Unterschiedlichste Tier- und Pflanzenarten können in dieser Palmöl-Monokultur nicht Leben und somit werden durch die Regenwaldrodung ganze Lebensräume vernichtet. Der Orang-Utan ist nur ein Beispiel von vielen Tierarten, welchen nun vorm Aussterben bedroht ist.

Aber nicht nur die Tiere und Pflanzen verlieren ihr Land. Auch die Einwohner der Waldgebiete werden vertrieben. Nicht nur, dass sie verjagt werden – von ihrem eigenen Land. Sie erleiden auch gesundheitliche Schäden, wenn durch Brandrodung Schadstoffe in die Luft befördert werden. Und welche Höhe die CO2-Ausstöße dieser Brände haben, ist unnötig zu erwähnen.

Traurig, aber ganz klar ist: Ölpalmen wachsen nur in den von Regenwäldern bedeckten Gebieten nahe des Äquators und für die Plantagen werden die vielfältigsten Ökosysteme der Welt abgeholzt.

Woran Du Palmöl zu erkennst?

Das ist tatsächlich gar nicht immer so leicht. Denn es gibt keine einheitliche Kennzeichnungspflicht. Die Liste der Bezeichnungen ist lang. Hier aber ein kurzer Exkurs in die Welt der Chemie. Du erkennst Palmöl unter anderem an folgenden Bezeichnungen der Inhaltsstoffe. Hier nur 10 Angaben.

  1. Sodium Palmate
  2. Sodium Palm Kernelate
  3. Hydrated Palm Glycerides/ Hydrated Palm Glycerides
  4. Hydrogenated Palm Glycerides/*Hydrogenated Palm Glycerides
  5. Palm Kernel Oil (Palmkernöl)
  6. Palm Olein
  7. Palm Sterine
  8. Palmate
  9. Palm Kernelate (Palm-Kernölsäure)
  10. Palmkernöl

Da sich Palmöl aber noch in vielen weiteren Inhaltsstoffen verbergen kann, nutze ich die App Codecheck bei alle Produkten, deren Inhalte sich mir nicht sofort erschließen. Das geht schnell und einfach.

Das Gute ist – die Hersteller, die ihre Produkte ohne Palmöl herstellen, deklarieren das auch ganz genau so. Sie tragen meist den Hinweis “palmölfrei”. Das macht es leichter 🙂

Ist Bio-Palmöl denn bedenkenlos?

Bedenkenlos nicht, aber in jedem Fall die bessere Alternative.

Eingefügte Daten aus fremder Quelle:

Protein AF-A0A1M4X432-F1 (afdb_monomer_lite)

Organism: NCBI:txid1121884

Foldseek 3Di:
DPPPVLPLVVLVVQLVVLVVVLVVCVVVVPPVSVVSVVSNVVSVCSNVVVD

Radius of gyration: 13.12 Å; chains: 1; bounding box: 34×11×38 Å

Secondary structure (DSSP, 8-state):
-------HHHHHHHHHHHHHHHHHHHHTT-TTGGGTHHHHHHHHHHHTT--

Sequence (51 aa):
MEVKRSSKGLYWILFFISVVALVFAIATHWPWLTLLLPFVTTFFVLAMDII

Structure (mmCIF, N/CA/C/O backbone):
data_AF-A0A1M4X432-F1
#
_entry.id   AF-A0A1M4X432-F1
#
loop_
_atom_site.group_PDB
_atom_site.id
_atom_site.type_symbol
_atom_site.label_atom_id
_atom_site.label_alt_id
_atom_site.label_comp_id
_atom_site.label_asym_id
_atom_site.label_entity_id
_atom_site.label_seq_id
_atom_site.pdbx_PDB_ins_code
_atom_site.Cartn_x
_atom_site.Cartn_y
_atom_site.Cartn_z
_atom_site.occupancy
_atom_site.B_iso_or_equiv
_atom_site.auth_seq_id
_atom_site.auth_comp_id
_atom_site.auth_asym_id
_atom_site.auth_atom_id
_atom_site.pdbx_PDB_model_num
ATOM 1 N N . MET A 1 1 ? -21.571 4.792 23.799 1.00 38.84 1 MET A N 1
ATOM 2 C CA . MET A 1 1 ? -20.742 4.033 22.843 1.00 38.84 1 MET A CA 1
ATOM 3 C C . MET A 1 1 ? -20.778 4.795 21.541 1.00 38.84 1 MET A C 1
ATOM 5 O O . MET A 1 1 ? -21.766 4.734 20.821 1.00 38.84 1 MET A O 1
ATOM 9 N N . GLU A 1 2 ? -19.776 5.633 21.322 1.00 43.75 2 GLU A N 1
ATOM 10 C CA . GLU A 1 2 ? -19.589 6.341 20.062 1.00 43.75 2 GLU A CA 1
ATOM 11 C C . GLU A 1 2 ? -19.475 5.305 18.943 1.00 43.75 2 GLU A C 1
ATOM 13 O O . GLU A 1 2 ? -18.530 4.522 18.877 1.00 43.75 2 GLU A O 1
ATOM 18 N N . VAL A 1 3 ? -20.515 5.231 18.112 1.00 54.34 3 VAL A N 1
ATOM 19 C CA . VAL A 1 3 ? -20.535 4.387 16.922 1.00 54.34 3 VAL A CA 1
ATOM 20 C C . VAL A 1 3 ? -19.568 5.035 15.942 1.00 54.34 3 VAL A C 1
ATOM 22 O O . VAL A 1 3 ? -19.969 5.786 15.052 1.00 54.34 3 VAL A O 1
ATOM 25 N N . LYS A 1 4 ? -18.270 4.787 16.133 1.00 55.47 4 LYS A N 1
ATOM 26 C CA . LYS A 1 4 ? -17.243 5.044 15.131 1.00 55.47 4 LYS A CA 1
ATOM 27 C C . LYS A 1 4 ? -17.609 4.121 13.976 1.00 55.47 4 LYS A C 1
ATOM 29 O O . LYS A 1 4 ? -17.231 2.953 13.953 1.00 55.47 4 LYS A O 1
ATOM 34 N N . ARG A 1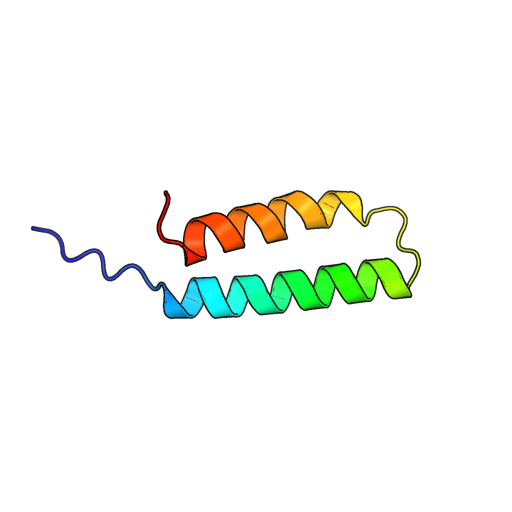 5 ? -18.454 4.611 13.061 1.00 54.09 5 ARG A N 1
ATOM 35 C CA . ARG A 1 5 ? -18.679 4.008 11.747 1.00 54.09 5 ARG A CA 1
ATOM 36 C C . ARG A 1 5 ? -17.324 4.055 11.053 1.00 54.09 5 ARG A C 1
ATOM 38 O O . ARG A 1 5 ? -17.031 4.994 10.325 1.00 54.09 5 ARG A O 1
ATOM 45 N N . SER A 1 6 ? -16.462 3.095 11.381 1.00 56.50 6 SER A N 1
ATOM 46 C CA . SER A 1 6 ? -15.213 2.860 10.681 1.00 56.50 6 SER A CA 1
ATOM 47 C C . SER A 1 6 ? -15.625 2.648 9.236 1.00 56.50 6 SER A C 1
ATOM 49 O O . SER A 1 6 ? -16.377 1.719 8.923 1.00 56.50 6 SER A O 1
ATOM 51 N N . SER A 1 7 ? -15.257 3.587 8.369 1.00 68.62 7 SER A N 1
ATOM 52 C CA . SER A 1 7 ? -15.563 3.550 6.943 1.00 68.62 7 SER A CA 1
ATOM 53 C C . SER A 1 7 ? -14.696 2.478 6.285 1.00 68.62 7 SER A C 1
ATOM 55 O O . SER A 1 7 ? -13.911 2.777 5.392 1.00 68.62 7 SER A O 1
ATOM 57 N N . LYS A 1 8 ? -14.816 1.220 6.734 1.00 72.75 8 LYS A N 1
ATOM 58 C CA . LYS A 1 8 ? -14.039 0.069 6.258 1.00 72.75 8 LYS A CA 1
ATOM 59 C C . LYS A 1 8 ? -14.087 -0.007 4.735 1.00 72.75 8 LYS A C 1
ATOM 61 O O . LYS A 1 8 ? -13.061 -0.172 4.090 1.00 72.75 8 LYS A O 1
ATOM 66 N N . GLY A 1 9 ? -15.267 0.235 4.157 1.00 78.00 9 GLY A N 1
ATOM 67 C CA . GLY A 1 9 ? -15.456 0.293 2.706 1.00 78.00 9 GLY A CA 1
ATOM 68 C C . GLY A 1 9 ? -14.635 1.387 2.013 1.00 78.00 9 GLY A C 1
ATOM 69 O O . GLY A 1 9 ? -14.087 1.143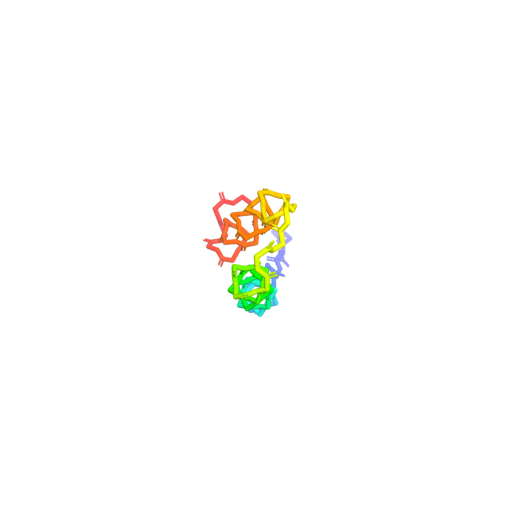 0.945 1.00 78.00 9 GLY A O 1
ATOM 70 N N . LEU A 1 10 ? -14.485 2.565 2.628 1.00 84.75 10 LEU A N 1
ATOM 71 C CA . LEU A 1 10 ? -13.660 3.645 2.078 1.00 84.75 10 LEU A CA 1
ATOM 72 C C . LEU A 1 10 ? -12.176 3.258 2.087 1.00 84.75 10 LEU A C 1
ATOM 74 O O . LEU A 1 10 ? -11.492 3.445 1.085 1.00 84.75 10 LEU A O 1
ATOM 78 N N . TYR A 1 11 ? -11.688 2.668 3.181 1.00 87.75 11 TYR A N 1
ATOM 79 C CA . TYR A 1 11 ? -10.295 2.223 3.270 1.00 87.75 11 TYR A CA 1
ATOM 80 C C . TYR A 1 11 ? -9.978 1.070 2.318 1.00 87.75 11 TYR A C 1
ATOM 82 O O . TYR A 1 11 ? -8.898 1.059 1.737 1.00 87.75 11 TYR A O 1
ATOM 90 N N . TRP A 1 12 ? -10.923 0.161 2.070 1.00 86.69 12 TRP A N 1
ATOM 91 C CA . TRP A 1 12 ? -10.786 -0.859 1.026 1.00 86.69 12 TRP A CA 1
ATOM 92 C C . TRP A 1 12 ? -10.635 -0.250 -0.373 1.00 86.69 12 TRP A C 1
ATOM 94 O O . TRP A 1 12 ? -9.781 -0.686 -1.142 1.00 86.69 12 TRP A O 1
ATOM 104 N N . ILE A 1 13 ? -11.412 0.789 -0.698 1.00 90.75 13 ILE A N 1
ATOM 105 C CA . ILE A 1 13 ? -11.282 1.503 -1.977 1.00 90.75 13 ILE A CA 1
ATOM 106 C C . ILE A 1 13 ? -9.907 2.178 -2.076 1.00 90.75 13 ILE A C 1
ATOM 108 O O . ILE A 1 13 ? -9.220 2.018 -3.085 1.00 90.75 13 ILE A O 1
ATOM 112 N N . LEU A 1 14 ? -9.473 2.886 -1.027 1.00 89.88 14 LEU A N 1
ATOM 113 C CA . LEU A 1 14 ? -8.147 3.518 -0.988 1.00 89.88 14 LEU A CA 1
ATOM 114 C C . LEU A 1 14 ? -7.014 2.487 -1.091 1.00 89.88 14 LEU A C 1
ATOM 116 O O . LEU A 1 14 ? -6.028 2.737 -1.785 1.00 89.88 14 LEU A O 1
ATOM 120 N N . PHE A 1 15 ? -7.174 1.317 -0.470 1.00 91.56 15 PHE A N 1
ATOM 121 C CA . PHE A 1 15 ? -6.234 0.208 -0.590 1.00 91.56 15 PHE A CA 1
ATOM 122 C C . PHE A 1 15 ? -6.104 -0.239 -2.049 1.00 91.56 15 PHE A C 1
ATOM 124 O O . PHE A 1 15 ? -4.998 -0.217 -2.588 1.00 91.56 15 PHE A O 1
ATOM 131 N N . PHE A 1 16 ? -7.211 -0.540 -2.733 1.00 93.12 16 PHE A N 1
ATOM 132 C CA . PHE A 1 16 ? -7.155 -0.936 -4.143 1.00 93.12 16 PHE A CA 1
ATOM 133 C C . PHE A 1 16 ? -6.544 0.145 -5.042 1.00 93.12 16 PHE A C 1
ATOM 135 O O . PHE A 1 16 ? -5.731 -0.178 -5.907 1.00 93.12 16 PHE A O 1
ATOM 142 N N . ILE A 1 17 ? -6.859 1.422 -4.809 1.00 94.19 17 ILE A N 1
ATOM 143 C CA . ILE A 1 17 ? -6.246 2.538 -5.548 1.00 94.19 17 ILE A CA 1
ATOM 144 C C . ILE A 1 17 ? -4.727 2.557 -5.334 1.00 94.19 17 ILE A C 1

Beim Anbau und der Herstellung wird auf Pestizide und Kunstdünger verzichtet. So werden die Lebensräume für Mensch und Tier nicht belastet. Außerdem wichtig: Es wird kein Regenwald zerstört. Die Ölpalmen werden auf Flächen angebaut, die zuvor landwirtschaftlich genutzt wurden. Leider wird Bio-Palmöl weltweit viel zu wenig produziert.

Jeder einzelne von uns kann viele scheinbar kleine Schritte gehen. Das große Ganze macht es zu einer Veränderung. Ich wünsche mir sehr, dass meine Kinder und Enkel eine Welt haben, in der sie leben können. Erschreckend ist, dass es noch viel zu viel Gleichgültigkeit herrscht.

Dein Einkaufswagen bestimmt die Wirtschaft. Ganz simpel und ganz einfach.